NIPS 2014 Workshop on Large-scale reinforcement learning and Markov decision problems
Montreal, Quebec, Canada
December 13, 2014

Abstract:

Reinforcement learning (RL) and MDPs have been topics of intense research since the middle of the last century. It was shown that Dynamic Programming (DP) [B, H, SB] gives the optimal policy and its computational cost is polynomial in the number of states and actions. This polynomial dependence on the size of the state space limits exact DP to small state problems. Modern applications of RL need to deal with large state problems that arise in many areas ranging from robotics to medical trials to finance.

Solving a large state MDP problem can be computationally intractable in the worst case [PT, CT]. Despite these negative results, several algorithms are shown to perform remarkably well in certain large state problems. Examples are UCT algorithm of Kocsis and Szepesvari [KS] applied in heuristic search and games, Rapidly exploring Random Trees (RRT) of LaValle and Kuffner [LK] in motion planning, policy gradient methods applied in robotics [KP, GE], approximate linear programming (ALP) applied in queuing networks [FV, DFM], and approximate dynamic programming applied in very large scale industrial applications [P]. These algorithms are developed mostly independently in different communities. Despite some similarities, the relation between them and what makes them effective is not very clear.

The computational problem that we discussed above is the focus of optimization and ADP communities. The challenge is to find a computationally efficient way to achieve something that would be easy if we had infinite computational resources. In reinforcement learning, we encounter additional statistical challenges; even if we have infinite computational power, it is not clear how we should best make inferences from observations and select actions that balance between exploration and exploitation.

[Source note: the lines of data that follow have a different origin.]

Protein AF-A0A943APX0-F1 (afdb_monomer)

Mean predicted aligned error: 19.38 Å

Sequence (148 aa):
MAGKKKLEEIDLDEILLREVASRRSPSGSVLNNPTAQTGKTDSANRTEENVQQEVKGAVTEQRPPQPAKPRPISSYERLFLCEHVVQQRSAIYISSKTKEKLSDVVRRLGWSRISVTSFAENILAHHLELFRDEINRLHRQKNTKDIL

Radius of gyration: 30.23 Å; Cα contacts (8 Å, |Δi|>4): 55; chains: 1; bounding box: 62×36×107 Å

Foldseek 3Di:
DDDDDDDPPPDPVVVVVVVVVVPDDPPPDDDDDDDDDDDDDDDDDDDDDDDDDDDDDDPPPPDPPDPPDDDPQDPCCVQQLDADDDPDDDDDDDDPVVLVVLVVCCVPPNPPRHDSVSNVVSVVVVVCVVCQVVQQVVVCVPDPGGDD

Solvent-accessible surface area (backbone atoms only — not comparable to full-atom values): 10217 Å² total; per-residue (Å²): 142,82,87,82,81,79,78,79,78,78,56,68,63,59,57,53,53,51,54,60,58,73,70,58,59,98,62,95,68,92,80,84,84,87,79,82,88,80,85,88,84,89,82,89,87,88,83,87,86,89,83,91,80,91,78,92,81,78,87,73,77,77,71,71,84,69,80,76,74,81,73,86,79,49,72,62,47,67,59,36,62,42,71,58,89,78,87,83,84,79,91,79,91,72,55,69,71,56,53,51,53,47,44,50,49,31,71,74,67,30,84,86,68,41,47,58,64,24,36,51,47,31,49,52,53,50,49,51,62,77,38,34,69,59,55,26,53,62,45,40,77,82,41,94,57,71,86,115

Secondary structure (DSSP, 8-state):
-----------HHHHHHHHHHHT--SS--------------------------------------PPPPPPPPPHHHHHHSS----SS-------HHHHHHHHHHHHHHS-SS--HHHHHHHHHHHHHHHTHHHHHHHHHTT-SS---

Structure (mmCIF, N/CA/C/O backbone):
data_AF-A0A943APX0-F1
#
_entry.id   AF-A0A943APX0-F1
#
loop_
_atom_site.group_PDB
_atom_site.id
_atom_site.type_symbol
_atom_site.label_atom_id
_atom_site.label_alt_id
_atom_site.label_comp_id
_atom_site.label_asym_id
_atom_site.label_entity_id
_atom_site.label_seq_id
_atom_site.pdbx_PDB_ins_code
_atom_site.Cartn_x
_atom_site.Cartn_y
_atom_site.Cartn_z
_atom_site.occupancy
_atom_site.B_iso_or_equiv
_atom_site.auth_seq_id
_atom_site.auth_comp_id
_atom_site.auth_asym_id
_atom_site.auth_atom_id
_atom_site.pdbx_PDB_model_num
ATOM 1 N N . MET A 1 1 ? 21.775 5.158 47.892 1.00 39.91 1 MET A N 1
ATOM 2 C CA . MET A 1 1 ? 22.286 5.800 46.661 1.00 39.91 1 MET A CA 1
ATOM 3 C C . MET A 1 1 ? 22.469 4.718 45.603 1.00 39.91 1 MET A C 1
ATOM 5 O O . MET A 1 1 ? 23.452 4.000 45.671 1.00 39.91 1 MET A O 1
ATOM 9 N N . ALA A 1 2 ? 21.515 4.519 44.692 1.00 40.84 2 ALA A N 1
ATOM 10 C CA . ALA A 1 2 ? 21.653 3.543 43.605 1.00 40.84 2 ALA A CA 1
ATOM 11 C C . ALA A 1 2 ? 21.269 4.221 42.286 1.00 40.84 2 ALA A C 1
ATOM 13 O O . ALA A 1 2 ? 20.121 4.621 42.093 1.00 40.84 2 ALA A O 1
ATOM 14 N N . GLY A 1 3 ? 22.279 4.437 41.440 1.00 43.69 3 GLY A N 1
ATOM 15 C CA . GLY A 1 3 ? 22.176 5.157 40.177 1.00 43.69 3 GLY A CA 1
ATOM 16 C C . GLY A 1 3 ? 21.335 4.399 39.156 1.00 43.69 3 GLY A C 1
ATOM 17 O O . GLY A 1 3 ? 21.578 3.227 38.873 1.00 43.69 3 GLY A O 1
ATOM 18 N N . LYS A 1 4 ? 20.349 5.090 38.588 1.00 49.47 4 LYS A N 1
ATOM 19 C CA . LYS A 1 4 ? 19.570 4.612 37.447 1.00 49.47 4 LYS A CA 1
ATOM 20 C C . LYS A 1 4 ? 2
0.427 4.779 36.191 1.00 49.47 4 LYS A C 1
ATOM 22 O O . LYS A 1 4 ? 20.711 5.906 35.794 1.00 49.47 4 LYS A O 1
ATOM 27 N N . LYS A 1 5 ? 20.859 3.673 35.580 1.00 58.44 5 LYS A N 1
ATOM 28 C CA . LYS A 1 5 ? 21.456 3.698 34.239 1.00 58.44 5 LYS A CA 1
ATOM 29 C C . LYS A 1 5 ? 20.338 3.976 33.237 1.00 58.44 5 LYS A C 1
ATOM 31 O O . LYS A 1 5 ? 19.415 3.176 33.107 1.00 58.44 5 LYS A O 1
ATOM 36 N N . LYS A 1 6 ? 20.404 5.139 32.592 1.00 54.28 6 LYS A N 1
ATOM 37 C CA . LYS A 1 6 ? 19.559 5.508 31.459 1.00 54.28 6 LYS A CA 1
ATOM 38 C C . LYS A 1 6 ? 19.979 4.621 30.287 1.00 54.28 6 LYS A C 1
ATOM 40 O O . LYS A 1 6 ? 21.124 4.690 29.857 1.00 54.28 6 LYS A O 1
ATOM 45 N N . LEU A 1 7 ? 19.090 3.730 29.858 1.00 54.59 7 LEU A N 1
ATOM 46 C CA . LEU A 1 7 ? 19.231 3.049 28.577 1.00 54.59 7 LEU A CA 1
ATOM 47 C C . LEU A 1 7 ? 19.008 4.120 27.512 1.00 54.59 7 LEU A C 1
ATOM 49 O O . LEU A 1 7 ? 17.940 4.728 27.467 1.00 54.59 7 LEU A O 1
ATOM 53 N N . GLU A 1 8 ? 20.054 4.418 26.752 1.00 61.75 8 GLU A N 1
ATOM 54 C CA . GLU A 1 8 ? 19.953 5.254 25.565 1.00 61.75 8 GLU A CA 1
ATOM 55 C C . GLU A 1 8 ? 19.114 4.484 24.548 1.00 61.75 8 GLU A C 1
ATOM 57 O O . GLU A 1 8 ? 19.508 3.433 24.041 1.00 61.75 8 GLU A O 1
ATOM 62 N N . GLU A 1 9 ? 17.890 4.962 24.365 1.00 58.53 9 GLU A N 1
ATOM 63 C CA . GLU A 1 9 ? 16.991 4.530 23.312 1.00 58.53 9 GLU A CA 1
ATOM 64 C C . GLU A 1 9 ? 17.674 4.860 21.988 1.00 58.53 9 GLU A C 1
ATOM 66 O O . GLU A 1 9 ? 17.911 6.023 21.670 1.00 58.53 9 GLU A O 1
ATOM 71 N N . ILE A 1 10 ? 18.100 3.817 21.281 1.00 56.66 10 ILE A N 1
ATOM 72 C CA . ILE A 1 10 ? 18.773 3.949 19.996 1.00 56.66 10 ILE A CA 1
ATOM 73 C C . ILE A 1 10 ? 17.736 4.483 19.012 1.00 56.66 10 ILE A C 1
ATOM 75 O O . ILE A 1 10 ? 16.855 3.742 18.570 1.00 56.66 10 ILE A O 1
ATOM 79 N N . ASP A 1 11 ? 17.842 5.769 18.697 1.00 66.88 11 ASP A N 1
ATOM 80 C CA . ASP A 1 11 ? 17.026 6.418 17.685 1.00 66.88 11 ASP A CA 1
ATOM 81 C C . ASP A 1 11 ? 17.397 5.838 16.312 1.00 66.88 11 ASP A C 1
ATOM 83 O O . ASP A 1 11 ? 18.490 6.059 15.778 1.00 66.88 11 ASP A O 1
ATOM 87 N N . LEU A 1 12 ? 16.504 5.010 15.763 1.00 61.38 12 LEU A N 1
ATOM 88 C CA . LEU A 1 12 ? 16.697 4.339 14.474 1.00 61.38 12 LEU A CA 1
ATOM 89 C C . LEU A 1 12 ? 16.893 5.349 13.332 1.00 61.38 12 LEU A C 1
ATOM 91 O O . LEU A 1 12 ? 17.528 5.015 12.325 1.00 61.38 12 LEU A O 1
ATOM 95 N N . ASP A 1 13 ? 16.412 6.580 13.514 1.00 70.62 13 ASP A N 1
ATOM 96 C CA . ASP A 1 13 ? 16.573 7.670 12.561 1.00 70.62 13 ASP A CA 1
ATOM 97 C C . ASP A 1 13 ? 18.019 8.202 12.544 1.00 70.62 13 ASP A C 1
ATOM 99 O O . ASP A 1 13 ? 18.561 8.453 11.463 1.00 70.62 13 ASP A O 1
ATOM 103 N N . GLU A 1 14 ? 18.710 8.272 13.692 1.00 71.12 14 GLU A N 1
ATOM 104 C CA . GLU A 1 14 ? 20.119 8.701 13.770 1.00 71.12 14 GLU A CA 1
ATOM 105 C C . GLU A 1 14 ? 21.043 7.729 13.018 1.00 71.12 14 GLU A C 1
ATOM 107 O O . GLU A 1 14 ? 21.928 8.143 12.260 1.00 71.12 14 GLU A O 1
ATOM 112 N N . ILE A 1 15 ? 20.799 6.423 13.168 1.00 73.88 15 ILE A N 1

This workshop will bring researchers from different communities together to discuss and exchange ideas about effective approaches and open problems in large scale MDP problems.

References:

[B] R. Bellman, “Dynamic Programming”, Princeton University Press, 1957.
[H] R. A. Howard, “Dynamic Programming and Markov Processes”, MIT, 1960.
[SB]  R. S. Sutton and A. G. Barto. Reinforcement Learning: An Introduction . Bradford Book. MIT Press, 1998.
[PT] C. H. Papadimitriou and J. N. Tsitsiklis. "The Complexity of Markov Decision Processes", Mathematics of Operations Research, Vol. 12, No. 3, 1987, pp. 441-450.
[CT] C.-S. Chow and J. N. Tsitsiklis, "The Complexity of Dynamic Programming", Journal of Complexity, Vol. 5, No. 4, 1989, pp. 466-488.
[GE] M. Ghavamzadeh and Y. Engel, "Bayesian Policy Gradient Algorithms". Neural Information Processing Systems (NIPS), 2006.
[LK] S. M. LaValle, J. J. Kuffner, “Randomized kinodynamic planning”, The International Journal of Robotics Research 20 (5), 378-400, 2001
[KS] L. Kocsis and C. Szepesvari, "Bandit based monte-carlo planning", ECML, 2006.
[KP] J. Kober and J. Peters, "Policy Search for Motor Primitives in Robotics", Machine Learning, 84, 1-2, pp.171-203, 2011.
[FV]  D. P. de Farias and B. Van Roy, "The linear programming approach to approximate dynamic programming", Operations Research, 51, 2003.
[DFM] V. V. Desai, V. F. Farias, and C. C. Moallemi, "Approximate dynamic programming via a smoothed linear program", Operations Research , 60(3):655–674, 2012.
[P] W. B. Powell, “Approximate Dynamic Programming: Solving the curses of dimensionality”, John Wiley & Sons, 2007.